Выбери любимый жанр

Повести моей жизни. Том 1 - Морозов Николай Александрович - Страница 86


Перейти на страницу:
Изменить размер шрифта:

86

На западе перед нами небо было еще темно-синее, но на востоке уже алела утренняя заря. 

Разбежавшись, мы легко перескочили замерзший ручей, и моя нога впервые попала на иностранную почву. 

— Как это просто! — сказал Грибоедов. 

— Теперь нам остается только, — прибавил Саблин, всегда склонный к шуткам, — снять, как он говорил, сапоги и переобуться, показывая рукой нос стражникам по ту сторону. Но мне в этот момент не хотелось смеяться, и его шутка прозвучала в моих ушах каким-то диссонансом. Я чувствовал, что перед нами начиналась совершенно новая полоса жизни. 

Россия, с господствующим в ней произволом и гонениями на меня и моих друзей, была оставлена на том берегу.
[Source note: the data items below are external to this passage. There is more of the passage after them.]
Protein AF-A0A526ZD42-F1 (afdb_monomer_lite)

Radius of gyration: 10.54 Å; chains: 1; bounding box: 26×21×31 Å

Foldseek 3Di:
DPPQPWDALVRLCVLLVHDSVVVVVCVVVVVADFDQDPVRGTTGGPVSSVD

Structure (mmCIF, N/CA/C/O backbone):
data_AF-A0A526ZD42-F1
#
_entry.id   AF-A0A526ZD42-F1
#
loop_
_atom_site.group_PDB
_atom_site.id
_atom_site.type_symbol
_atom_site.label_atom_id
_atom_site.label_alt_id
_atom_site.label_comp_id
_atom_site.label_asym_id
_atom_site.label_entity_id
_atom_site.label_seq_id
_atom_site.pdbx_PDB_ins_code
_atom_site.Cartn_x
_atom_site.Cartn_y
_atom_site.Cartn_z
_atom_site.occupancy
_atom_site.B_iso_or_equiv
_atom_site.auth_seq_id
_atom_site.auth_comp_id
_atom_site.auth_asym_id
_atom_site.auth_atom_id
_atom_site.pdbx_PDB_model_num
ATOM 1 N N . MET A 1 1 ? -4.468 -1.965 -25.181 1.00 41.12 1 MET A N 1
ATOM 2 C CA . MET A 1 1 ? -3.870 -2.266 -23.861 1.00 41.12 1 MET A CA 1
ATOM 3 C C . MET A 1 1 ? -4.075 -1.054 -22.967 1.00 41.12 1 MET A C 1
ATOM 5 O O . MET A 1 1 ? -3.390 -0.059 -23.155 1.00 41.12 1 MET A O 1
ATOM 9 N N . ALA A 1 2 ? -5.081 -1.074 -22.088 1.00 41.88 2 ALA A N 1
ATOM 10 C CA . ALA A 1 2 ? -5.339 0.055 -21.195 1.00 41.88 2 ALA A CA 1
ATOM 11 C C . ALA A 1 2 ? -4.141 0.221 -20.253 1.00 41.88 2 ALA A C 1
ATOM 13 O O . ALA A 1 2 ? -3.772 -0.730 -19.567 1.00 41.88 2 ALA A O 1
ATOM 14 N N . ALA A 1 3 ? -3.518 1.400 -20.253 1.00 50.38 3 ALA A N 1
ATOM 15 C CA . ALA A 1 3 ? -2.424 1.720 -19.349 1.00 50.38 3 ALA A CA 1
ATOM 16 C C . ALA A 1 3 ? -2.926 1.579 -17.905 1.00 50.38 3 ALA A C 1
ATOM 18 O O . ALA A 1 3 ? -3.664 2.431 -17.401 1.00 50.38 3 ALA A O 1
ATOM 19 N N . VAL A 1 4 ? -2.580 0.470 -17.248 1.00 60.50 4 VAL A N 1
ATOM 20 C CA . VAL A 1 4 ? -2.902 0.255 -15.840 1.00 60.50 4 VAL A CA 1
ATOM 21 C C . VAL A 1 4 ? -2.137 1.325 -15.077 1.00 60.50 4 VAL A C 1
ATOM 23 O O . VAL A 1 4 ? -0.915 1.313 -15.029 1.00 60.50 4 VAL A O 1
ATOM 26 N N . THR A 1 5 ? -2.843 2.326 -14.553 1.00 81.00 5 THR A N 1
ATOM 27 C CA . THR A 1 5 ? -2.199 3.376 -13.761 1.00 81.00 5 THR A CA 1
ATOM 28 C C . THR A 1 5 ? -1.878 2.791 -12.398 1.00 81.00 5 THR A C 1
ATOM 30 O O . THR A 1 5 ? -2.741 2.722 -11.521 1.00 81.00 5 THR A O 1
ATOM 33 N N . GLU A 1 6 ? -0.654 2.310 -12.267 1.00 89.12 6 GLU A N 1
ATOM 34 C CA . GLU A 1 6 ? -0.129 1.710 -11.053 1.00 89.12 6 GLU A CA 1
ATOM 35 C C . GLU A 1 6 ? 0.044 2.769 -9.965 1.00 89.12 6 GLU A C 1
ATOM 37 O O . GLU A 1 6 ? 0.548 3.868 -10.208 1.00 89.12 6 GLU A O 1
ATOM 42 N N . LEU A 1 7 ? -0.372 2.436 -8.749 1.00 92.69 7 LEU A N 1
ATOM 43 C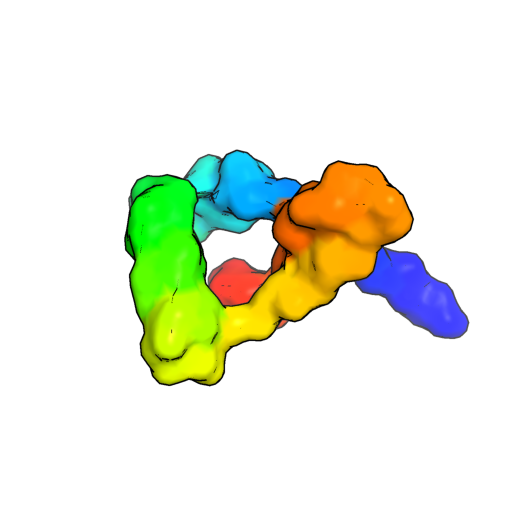 CA . LEU A 1 7 ? -0.345 3.330 -7.601 1.00 92.69 7 LEU A CA 1
ATOM 44 C C . LEU A 1 7 ? 0.825 2.990 -6.687 1.00 92.69 7 LEU A C 1
ATOM 46 O O . LEU A 1 7 ? 1.145 1.821 -6.472 1.00 92.69 7 LEU A O 1
ATOM 50 N N . THR A 1 8 ? 1.468 4.007 -6.122 1.00 94.19 8 THR A N 1
ATOM 51 C CA . THR A 1 8 ? 2.411 3.797 -5.017 1.00 94.19 8 THR A CA 1
ATOM 52 C C . THR A 1 8 ? 1.660 3.417 -3.744 1.00 94.19 8 THR A C 1
ATOM 54 O O . THR A 1 8 ? 0.480 3.732 -3.586 1.00 94.19 8 THR A O 1
ATOM 57 N N . VAL A 1 9 ? 2.363 2.807 -2.786 1.00 93.56 9 VAL A N 1
ATOM 58 C CA . VAL A 1 9 ? 1.788 2.500 -1.466 1.00 93.56 9 VAL A CA 1
ATOM 59 C C . VAL A 1 9 ? 1.213 3.743 -0.775 1.00 93.56 9 VAL A C 1
ATOM 61 O O . VAL A 1 9 ? 0.147 3.674 -0.175 1.00 93.56 9 VAL A O 1
ATOM 64 N N . GLY A 1 10 ? 1.872 4.899 -0.927 1.00 94.88 10 GLY A N 1
ATOM 65 C CA . GLY A 1 10 ? 1.400 6.172 -0.383 1.00 94.88 10 GLY A CA 1
ATOM 66 C C . GLY A 1 10 ? 0.115 6.652 -1.055 1.00 94.88 10 GLY A C 1
ATOM 67 O O . GLY A 1 10 ? -0.819 7.046 -0.372 1.00 94.88 10 GLY A O 1
ATOM 68 N N . GLN A 1 11 ? 0.018 6.545 -2.384 1.00 94.56 11 GLN A N 1
ATOM 69 C CA . GLN A 1 11 ? -1.204 6.906 -3.110 1.00 94.56 11 GLN A CA 1
ATOM 70 C C . GLN A 1 11 ? -2.390 6.018 -2.733 1.00 94.56 11 GLN A C 1
ATOM 72 O O . GLN A 1 11 ? -3.511 6.515 -2.643 1.00 94.56 11 GLN A O 1
ATOM 77 N N . VAL A 1 12 ? -2.158 4.718 -2.526 1.00 93.88 12 VAL A N 1
ATOM 78 C CA . VAL A 1 12 ? -3.201 3.811 -2.031 1.00 93.88 12 VAL A CA 1
ATOM 79 C C . VAL A 1 12 ? -3.616 4.231 -0.625 1.00 93.88 12 VAL A C 1
ATOM 81 O O . VAL A 1 12 ? -4.794 4.485 -0.416 1.00 93.88 12 VAL A O 1
ATOM 84 N N . ALA A 1 13 ? -2.656 4.408 0.288 1.00 95.31 13 ALA A N 1
ATOM 85 C CA . ALA A 1 13 ? -2.909 4.802 1.673 1.00 95.31 13 ALA A CA 1
ATOM 86 C C . ALA A 1 13 ? -3.729 6.099 1.776 1.00 95.31 13 ALA A C 1
ATOM 88 O O . ALA A 1 13 ? -4.752 6.136 2.457 1.00 95.31 13 ALA A O 1
ATOM 89 N N . THR A 1 14 ? -3.338 7.141 1.034 1.00 95.38 14 THR A N 1
ATOM 90 C CA . THR A 1 14 ? -4.062 8.420 0.996 1.00 95.38 14 THR A CA 1
ATOM 91 C C . THR A 1 14 ? -5.489 8.268 0.471 1.00 95.38 14 THR A C 1
ATOM 93 O O . THR A 1 14 ? -6.386 8.950 0.952 1.00 95.38 14 THR A O 1
ATOM 96 N N . ARG A 1 15 ? -5.722 7.393 -0.514 1.00 94.12 15 ARG A N 1
ATOM 97 C CA . ARG A 1 15 ? -7.044 7.239 -1.143 1.00 94.12 15 ARG A CA 1
ATOM 98 C C . ARG A 1 15 ? -7.988 6.330 -0.372 1.00 94.12 15 ARG A C 1
ATOM 100 O O . ARG A 1 15 ? -9.182 6.596 -0.364 1.00 94.12 15 ARG A O 1
ATOM 107 N N . SER A 1 16 ? -7.477 5.263 0.232 1.00 91.88 16 SER A N 1
ATOM 108 C CA . SER A 1 16 ? -8.285 4.339 1.030 1.00 91.88 16 SER A CA 1
ATOM 109 C C . SER A 1 16 ? -8.406 4.770 2.492 1.00 91.88 16 SER A C 1
ATOM 111 O O . SER A 1 16 ? -9.151 4.149 3.241 1.00 91.88 16 SER A O 1
ATOM 113 N N . GLY A 1 17 ? -7.666 5.800 2.918 1.00 94.94 17 GLY A N 1
ATOM 114 C CA . GLY A 1 17 ? -7.672 6.278 4.301 1.00 94.94 17 GLY A CA 1
ATOM 115 C C . GLY A 1 17 ? -7.046 5.294 5.293 1.00 94.94 17 GLY A C 1
ATOM 116 O O . GLY A 1 17 ? -7.326 5.369 6.486 1.00 94.94 17 GLY A O 1
ATOM 117 N N . VAL A 1 18 ? -6.212 4.362 4.820 1.00 93.81 18 VAL A N 1
ATOM 118 C CA . VAL A 1 18 ? -5.552 3.356 5.670 1.00 93.81 18 VAL A CA 1
ATOM 119 C C . VAL A 1 18 ? -4.059 3.635 5.779 1.00 93.81 18 VAL A C 1
ATOM 121 O O . VAL A 1 18 ? -3.440 4.179 4.865 1.00 93.81 18 VAL A O 1
ATOM 124 N N . ALA A 1 19 ? -3.449 3.220 6.886 1.00 95.62 19 ALA A N 1
ATOM 125 C CA . ALA A 1 19 ? -2.007 3.337 7.056 1.00 95.62 19 ALA A CA 1
ATOM 126 C C . ALA A 1 19 ? -1.238 2.454 6.054 1.00 95.62 19 ALA A C 1
ATOM 128 O O . ALA A 1 19 ? -1.659 1.348 5.714 1.00 95.62 19 ALA A O 1
ATOM 129 N N . VAL A 1 20 ? -0.040 2.892 5.654 1.00 95.19 20 VAL A N 1
ATOM 130 C CA . VAL A 1 20 ? 0.881 2.096 4.817 1.00 95.19 20 VAL A CA 1
ATOM 131 C C . VAL A 1 20 ? 1.213 0.744 5.464 1.00 95.19 20 VAL A C 1
ATOM 133 O O . VAL A 1 20 ? 1.301 -0.271 4.775 1.00 95.19 20 VAL A O 1
ATOM 136 N N . SER A 1 21 ? 1.338 0.702 6.793 1.00 96.50 21 SER A N 1
ATOM 137 C CA . SER A 1 21 ? 1.537 -0.542 7.546 1.00 96.50 21 SER A CA 1
ATOM 138 C C . SER A 1 21 ? 0.370 -1.521 7.383 1.00 96.50 21 SER A C 1
ATOM 140 O O . SER A 1 21 ? 0.607 -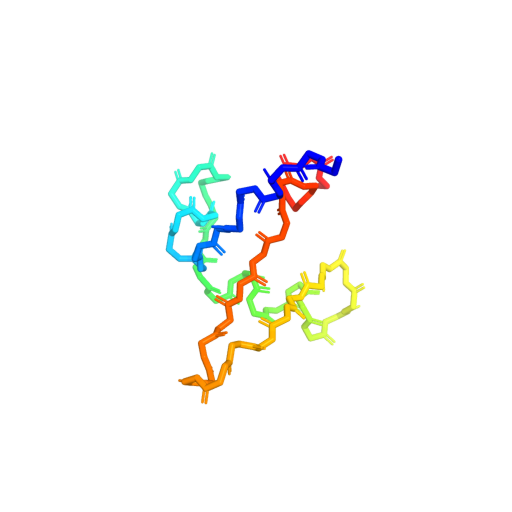2.720 7.250 1.00 96.50 21 SER A O 1
ATOM 142 N N . ALA A 1 22 ? -0.870 -1.026 7.317 1.00 95.75 22 ALA A N 1
ATOM 143 C CA . ALA A 1 22 ? -2.044 -1.855 7.057 1.00 95.75 22 ALA A CA 1
ATOM 144 C C . ALA A 1 22 ? -2.000 -2.453 5.645 1.00 95.75 22 ALA A C 1
ATOM 146 O O . ALA A 1 22 ? -2.281 -3.634 5.474 1.00 95.75 22 ALA A O 1
ATOM 147 N N . LEU A 1 23 ? -1.549 -1.686 4.645 1.00 94.19 23 LEU A N 1
ATOM 148 C CA . LEU A 1 23 ? -1.346 -2.215 3.291 1.00 94.19 23 LEU A CA 1
ATOM 149 C C . LEU A 1 23 ? -0.295 -3.331 3.269 1.00 94.19 23 LEU A C 1
ATOM 151 O O . LEU A 1 23 ? -0.533 -4.383 2.681 1.00 94.19 23 LEU A O 1
ATOM 155 N N . HIS A 1 24 ? 0.835 -3.154 3.960 1.00 94.81 24 HIS A N 1
ATOM 156 C CA . HIS A 1 24 ? 1.845 -4.213 4.080 1.00 94.81 24 HIS A CA 1
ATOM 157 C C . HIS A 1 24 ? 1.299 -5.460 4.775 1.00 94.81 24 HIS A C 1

Я стоял на иной, уже более свободной почве, где никто не хотел бросать меня в темницу, а через несколько дней я должен был увидеть и вполне свободную страну — Швейцарию — и начать там новую серьезную работу. 

В одно мгновение мне вспомнилась вся моя жизнь от первого знакомства с новыми людьми у Алексеевой, раздача всего имущества друзьям, мое первое пребывание в деревне под видом кузнечного ученика в Коптеве, путешествие в народе по Курской, Воронежской, Московской, Ярославской и Костромской губерниям и, наконец, последние приключения при освобождении заточенного товарища. 
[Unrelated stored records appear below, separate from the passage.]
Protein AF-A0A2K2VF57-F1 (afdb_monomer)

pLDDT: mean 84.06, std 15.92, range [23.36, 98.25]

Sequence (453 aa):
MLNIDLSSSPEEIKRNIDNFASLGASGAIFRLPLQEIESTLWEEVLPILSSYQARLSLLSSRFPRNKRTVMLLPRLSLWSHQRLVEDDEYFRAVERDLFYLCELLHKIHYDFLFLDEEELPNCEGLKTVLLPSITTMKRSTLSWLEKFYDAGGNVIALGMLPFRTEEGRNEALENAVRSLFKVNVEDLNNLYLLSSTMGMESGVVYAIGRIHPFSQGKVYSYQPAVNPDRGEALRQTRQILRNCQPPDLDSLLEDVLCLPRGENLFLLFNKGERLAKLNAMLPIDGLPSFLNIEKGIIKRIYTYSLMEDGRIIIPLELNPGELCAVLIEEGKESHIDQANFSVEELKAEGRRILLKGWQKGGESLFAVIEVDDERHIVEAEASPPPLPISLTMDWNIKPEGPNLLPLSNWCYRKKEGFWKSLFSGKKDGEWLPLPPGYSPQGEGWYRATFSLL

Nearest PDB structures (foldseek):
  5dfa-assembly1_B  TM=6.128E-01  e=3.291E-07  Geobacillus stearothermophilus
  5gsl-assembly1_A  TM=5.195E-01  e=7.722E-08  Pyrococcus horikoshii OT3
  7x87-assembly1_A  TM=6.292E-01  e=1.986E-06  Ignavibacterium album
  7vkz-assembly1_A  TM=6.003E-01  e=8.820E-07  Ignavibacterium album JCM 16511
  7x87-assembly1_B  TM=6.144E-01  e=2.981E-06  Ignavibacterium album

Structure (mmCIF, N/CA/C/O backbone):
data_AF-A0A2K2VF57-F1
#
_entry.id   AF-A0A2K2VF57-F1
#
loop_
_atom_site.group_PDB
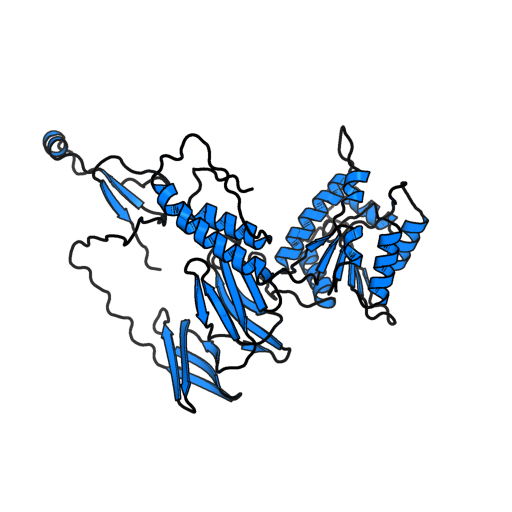_atom_site.id
_atom_site.type_symbol
_atom_site.label_atom_id
_atom_site.label_alt_id
_atom_site.label_comp_id
_atom_site.label_asym_id
_atom_site.label_entity_id
_atom_site.label_seq_id
_atom_site.pdbx_PDB_ins_code
_atom_site.Cartn_x
_atom_site.Cartn_y
_atom_site.Cartn_z
_atom_site.occupancy
_atom_site.B_iso_or_equiv
_atom_site.auth_seq_id
_atom_site.auth_comp_id
_atom_site.auth_asym_id
_atom_site.auth_atom_id
_atom_site.pdbx_PDB_model_num
ATOM 1 N N . MET A 1 1 ? 18.081 4.317 9.289 1.00 53.44 1 MET A N 1
ATOM 2 C CA . MET A 1 1 ? 18.649 4.864 10.542 1.00 53.44 1 MET A CA 1
ATOM 3 C C . MET A 1 1 ? 17.953 6.188 10.789 1.00 53.44 1 MET A C 1
ATOM 5 O O . MET A 1 1 ? 17.904 6.991 9.868 1.00 53.44 1 MET A O 1
ATOM 9 N N . LEU A 1 2 ? 17.346 6.362 11.961 1.00 57.75 2 LEU A N 1
ATOM 10 C CA . LEU A 1 2 ? 16.651 7.588 12.341 1.00 57.75 2 LEU A CA 1
ATOM 11 C C . LEU A 1 2 ? 17.658 8.511 13.028 1.00 57.75 2 LEU A C 1
ATOM 13 O O . LEU A 1 2 ? 18.181 8.179 14.095 1.00 57.75 2 LEU A O 1
ATOM 17 N N . ASN A 1 3 ? 17.952 9.648 12.398 1.00 61.62 3 ASN A N 1
ATOM 18 C CA . ASN A 1 3 ? 18.643 10.736 13.078 1.00 61.62 3 ASN A CA 1
ATOM 19 C C . ASN A 1 3 ? 17.595 11.444 13.935 1.00 61.62 3 ASN A C 1
ATOM 21 O O . ASN A 1 3 ? 16.720 12.113 13.392 1.00 61.62 3 ASN A O 1
ATOM 25 N N . ILE A 1 4 ? 17.650 11.229 15.247 1.00 62.09 4 ILE A N 1
ATOM 26 C CA . ILE A 1 4 ? 16.828 11.982 16.188 1.00 62.09 4 ILE A CA 1
ATOM 27 C C . ILE A 1 4 ? 17.538 13.310 16.430 1.00 62.09 4 ILE A C 1
ATOM 29 O O . ILE A 1 4 ? 18.697 13.324 16.848 1.00 62.09 4 ILE A O 1
ATOM 33 N N . ASP A 1 5 ? 16.842 14.411 16.167 1.00 66.81 5 ASP A N 1
ATOM 34 C CA . ASP A 1 5 ? 17.207 15.702 16.734 1.00 66.81 5 ASP A CA 1
ATOM 35 C C . ASP A 1 5 ? 16.788 15.689 18.213 1.00 66.81 5 ASP A C 1
ATOM 37 O O . ASP A 1 5 ? 15.665 15.309 18.533 1.00 66.81 5 ASP A O 1
ATOM 41 N N . LEU A 1 6 ? 17.680 16.050 19.139 1.00 61.59 6 LEU A N 1
ATOM 42 C CA . LEU A 1 6 ? 17.342 16.074 20.569 1.00 61.59 6 LEU A CA 1
ATOM 43 C C . LEU A 1 6 ? 16.289 17.131 20.920 1.00 61.59 6 LEU A C 1
ATOM 45 O O . LEU A 1 6 ? 15.701 17.064 21.998 1.00 61.59 6 LEU A O 1
ATOM 49 N N . SER A 1 7 ? 16.043 18.087 20.022 1.00 64.06 7 SER A N 1
ATOM 50 C CA . SER A 1 7 ? 14.915 19.009 20.133 1.00 64.06 7 SER A CA 1
ATOM 51 C C . SER A 1 7 ? 13.570 18.372 19.766 1.00 64.06 7 SER A C 1
ATOM 53 O O . SER A 1 7 ? 12.528 18.948 20.089 1.00 64.06 7 SER A O 1
ATOM 55 N N . SER A 1 8 ? 13.564 17.188 19.142 1.00 72.56 8 SER A N 1
ATOM 56 C CA . SER A 1 8 ? 12.330 16.493 18.796 1.00 72.56 8 SER A CA 1
ATOM 57 C C . SER A 1 8 ? 11.600 16.002 20.039 1.00 72.56 8 SER A C 1
ATOM 59 O O . SER A 1 8 ? 12.161 15.346 20.918 1.00 72.56 8 SER A O 1
ATOM 61 N N . SER A 1 9 ? 10.301 16.283 20.081 1.00 79.19 9 SER A N 1
ATOM 62 C CA . SER A 1 9 ? 9.407 15.751 21.114 1.00 79.19 9 SER A CA 1
ATOM 63 C C . SER A 1 9 ? 9.265 14.218 21.018 1.00 79.19 9 SER A C 1
ATOM 65 O O . SER A 1 9 ? 9.414 13.657 19.924 1.00 79.19 9 SER A O 1
ATOM 67 N N . PRO A 1 10 ? 8.930 13.511 22.118 1.00 79.56 10 PRO A N 1
ATOM 68 C CA . PRO A 1 10 ? 8.585 12.087 22.074 1.00 79.56 10 PRO A CA 1
ATOM 69 C C . PRO A 1 10 ? 7.512 11.748 21.027 1.00 79.56 10 PRO A C 1
ATOM 71 O O . PRO A 1 10 ? 7.601 10.712 20.368 1.00 79.56 10 PRO A O 1
ATOM 74 N N . GLU A 1 11 ? 6.538 12.636 20.820 1.00 80.00 11 GLU A N 1
ATOM 75 C CA . GLU A 1 11 ? 5.483 12.512 19.811 1.00 80.00 11 GLU A CA 1
ATOM 76 C C . GLU A 1 11 ? 6.039 12.555 18.391 1.00 80.00 11 GLU A C 1
ATOM 78 O O . GLU A 1 11 ? 5.636 11.758 17.547 1.00 80.00 11 GLU A O 1
ATOM 83 N N . GLU A 1 12 ? 6.980 13.457 18.114 1.00 83.56 12 GLU A N 1
ATOM 84 C CA . GLU A 1 12 ? 7.625 13.551 16.804 1.00 83.56 12 GLU A CA 1
ATOM 85 C C . GLU A 1 12 ? 8.464 12.304 16.513 1.00 83.56 12 GLU A C 1
ATOM 87 O O . GLU A 1 12 ? 8.422 11.758 15.409 1.00 83.56 12 GLU A O 1
ATOM 92 N N . ILE A 1 13 ? 9.176 11.793 17.518 1.00 84.06 13 ILE A N 1
ATOM 93 C CA . ILE A 1 13 ? 9.946 10.552 17.395 1.00 84.06 13 ILE A CA 1
ATOM 94 C C . ILE A 1 13 ? 9.009 9.375 17.151 1.00 84.06 13 ILE A C 1
ATOM 96 O O . ILE A 1 13 ? 9.263 8.580 16.247 1.00 84.06 13 ILE A O 1
ATOM 100 N N . LYS A 1 14 ? 7.906 9.277 17.903 1.00 87.12 14 LYS A N 1
ATOM 101 C CA . LYS A 1 14 ? 6.882 8.256 17.677 1.00 87.12 14 LYS A CA 1
ATOM 102 C C . LYS A 1 14 ? 6.292 8.369 16.274 1.00 87.12 14 LYS A C 1
ATOM 104 O O . LYS A 1 14 ? 6.257 7.368 15.569 1.00 87.12 14 LYS A O 1
ATOM 109 N N . ARG A 1 15 ? 5.905 9.568 15.832 1.00 87.56 15 ARG A N 1
ATOM 110 C CA . ARG A 1 15 ? 5.387 9.817 14.478 1.00 87.56 15 ARG A CA 1
ATOM 111 C C . ARG A 1 15 ? 6.390 9.387 13.410 1.00 87.56 15 ARG A C 1
ATOM 113 O O . ARG A 1 15 ? 6.001 8.822 12.394 1.00 87.56 15 ARG A O 1
ATOM 120 N N . ASN A 1 16 ? 7.679 9.613 13.645 1.00 87.06 16 ASN A N 1
ATOM 121 C CA . ASN A 1 16 ? 8.740 9.143 12.767 1.00 87.06 16 ASN A CA 1
ATOM 122 C C . ASN A 1 16 ? 8.842 7.611 12.764 1.00 87.06 16 ASN A C 1
ATOM 124 O O . ASN A 1 16 ? 8.885 7.020 11.688 1.00 87.06 16 ASN A O 1
ATOM 128 N N . ILE A 1 17 ? 8.828 6.950 13.929 1.00 88.81 17 ILE A N 1
ATOM 129 C CA . ILE A 1 17 ? 8.778 5.479 14.022 1.00 88.81 17 ILE A CA 1
ATOM 130 C C . ILE A 1 17 ? 7.565 4.941 13.257 1.00 88.81 17 ILE A C 1
ATOM 132 O O . ILE A 1 17 ? 7.720 4.020 12.460 1.00 88.81 17 ILE A O 1
ATOM 136 N N . ASP A 1 18 ? 6.394 5.543 13.457 1.00 89.75 18 ASP A N 1
ATOM 137 C CA . ASP A 1 18 ? 5.139 5.176 12.804 1.00 89.75 18 ASP A CA 1
ATOM 138 C C . ASP A 1 18 ? 5.234 5.331 11.293 1.00 89.75 18 ASP A C 1
ATOM 140 O O . ASP A 1 18 ? 4.895 4.407 10.559 1.00 89.75 18 ASP A O 1
ATOM 144 N N . ASN A 1 19 ? 5.796 6.443 10.822 1.00 87.31 19 ASN A N 1
ATOM 145 C CA . ASN A 1 19 ? 6.054 6.665 9.408 1.00 87.31 19 ASN A CA 1
ATOM 146 C C . ASN A 1 19 ? 6.997 5.592 8.832 1.00 87.31 19 ASN A C 1
ATOM 148 O O . ASN A 1 19 ? 6.694 4.999 7.800 1.00 87.31 19 ASN A O 1
ATOM 152 N N . PHE A 1 20 ? 8.100 5.258 9.505 1.00 87.06 20 PHE A N 1
ATOM 153 C CA . PHE A 1 20 ? 9.016 4.205 9.043 1.00 87.06 20 PHE A CA 1
ATOM 154 C C . PHE A 1 20 ? 8.387 2.808 9.071 1.00 87.06 20 PHE A C 1
ATOM 156 O O . PHE A 1 20 ? 8.562 2.038 8.124 1.00 87.06 20 PHE A O 1
ATOM 163 N N . ALA A 1 21 ? 7.639 2.477 10.124 1.00 86.81 21 ALA A N 1
ATOM 164 C CA . ALA A 1 21 ? 6.884 1.231 10.214 1.00 86.81 21 ALA A CA 1
ATOM 165 C C . ALA A 1 21 ? 5.834 1.148 9.101 1.00 86.81 21 ALA A C 1
ATOM 167 O O . ALA A 1 21 ? 5.635 0.081 8.505 1.00 86.81 21 ALA A O 1
ATOM 168 N N . SER A 1 22 ? 5.234 2.295 8.763 1.00 82.94 22 SER A N 1
ATOM 169 C CA . SER A 1 22 ? 4.322 2.408 7.639 1.00 82.94 22 SER A CA 1
ATOM 170 C C . SER A 1 22 ? 5.045 2.056 6.322 1.00 82.94 22 SER A C 1
ATOM 172 O O . SER A 1 22 ? 4.609 1.213 5.551 1.00 82.94 22 SER A O 1
ATOM 174 N N . LEU A 1 23 ? 6.283 2.505 6.133 1.00 82.62 23 LEU A N 1
ATOM 175 C CA . LEU A 1 23 ? 7.094 2.141 4.963 1.00 82.62 23 LEU A CA 1
ATOM 176 C C . LEU A 1 23 ? 7.631 0.692 4.981 1.00 82.62 23 LEU A C 1
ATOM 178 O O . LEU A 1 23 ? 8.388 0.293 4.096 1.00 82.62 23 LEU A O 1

Мне вспомнились мои друзья, оставленные на том берегу среди возможных опасностей, засад и повсюду поджидающих их врагов, и мне страшно захотелось переманить и их на время сюда, чтоб дать и им хоть недолгий душевный отдых... 

Живя среди ежедневных опасностей, человек, по натуре не робкий, не тяготится ими, он привыкает их встречать лицом к лицу, но он живо чувствует их отсутствие, как водворение в своей душе какого-то непривычного покоя, наступление ничем невозмутимого отдыха после долгого и утомительного труда... Вам кажется, как будто из далекой поездки вы возвратились к себе домой и сбросили надолго с своих плеч всякие заботы. 

Так чувствовал себя и я. 

Мы медленно взошли на вершину холма, и в этот самый миг брызнули за нами лучи восходящего солнца. Наши гигантские тени протянулись перед нами через всю равнину и как будто вели нас за собою. 

— Куда-то приведут они нас? — задал я себе мысленно вопрос. 

Я не мог ответить на него, но я чувствовал, что они указывают нам теперь путь к чему-то хорошему, и что, по какой бы дороге мне ни пришлось идти, я останусь верен своей основной цели: посвятить свою жизнь истине, свободе и добру. Вот я закончил один период своей жизни, он остался там, позади меня. 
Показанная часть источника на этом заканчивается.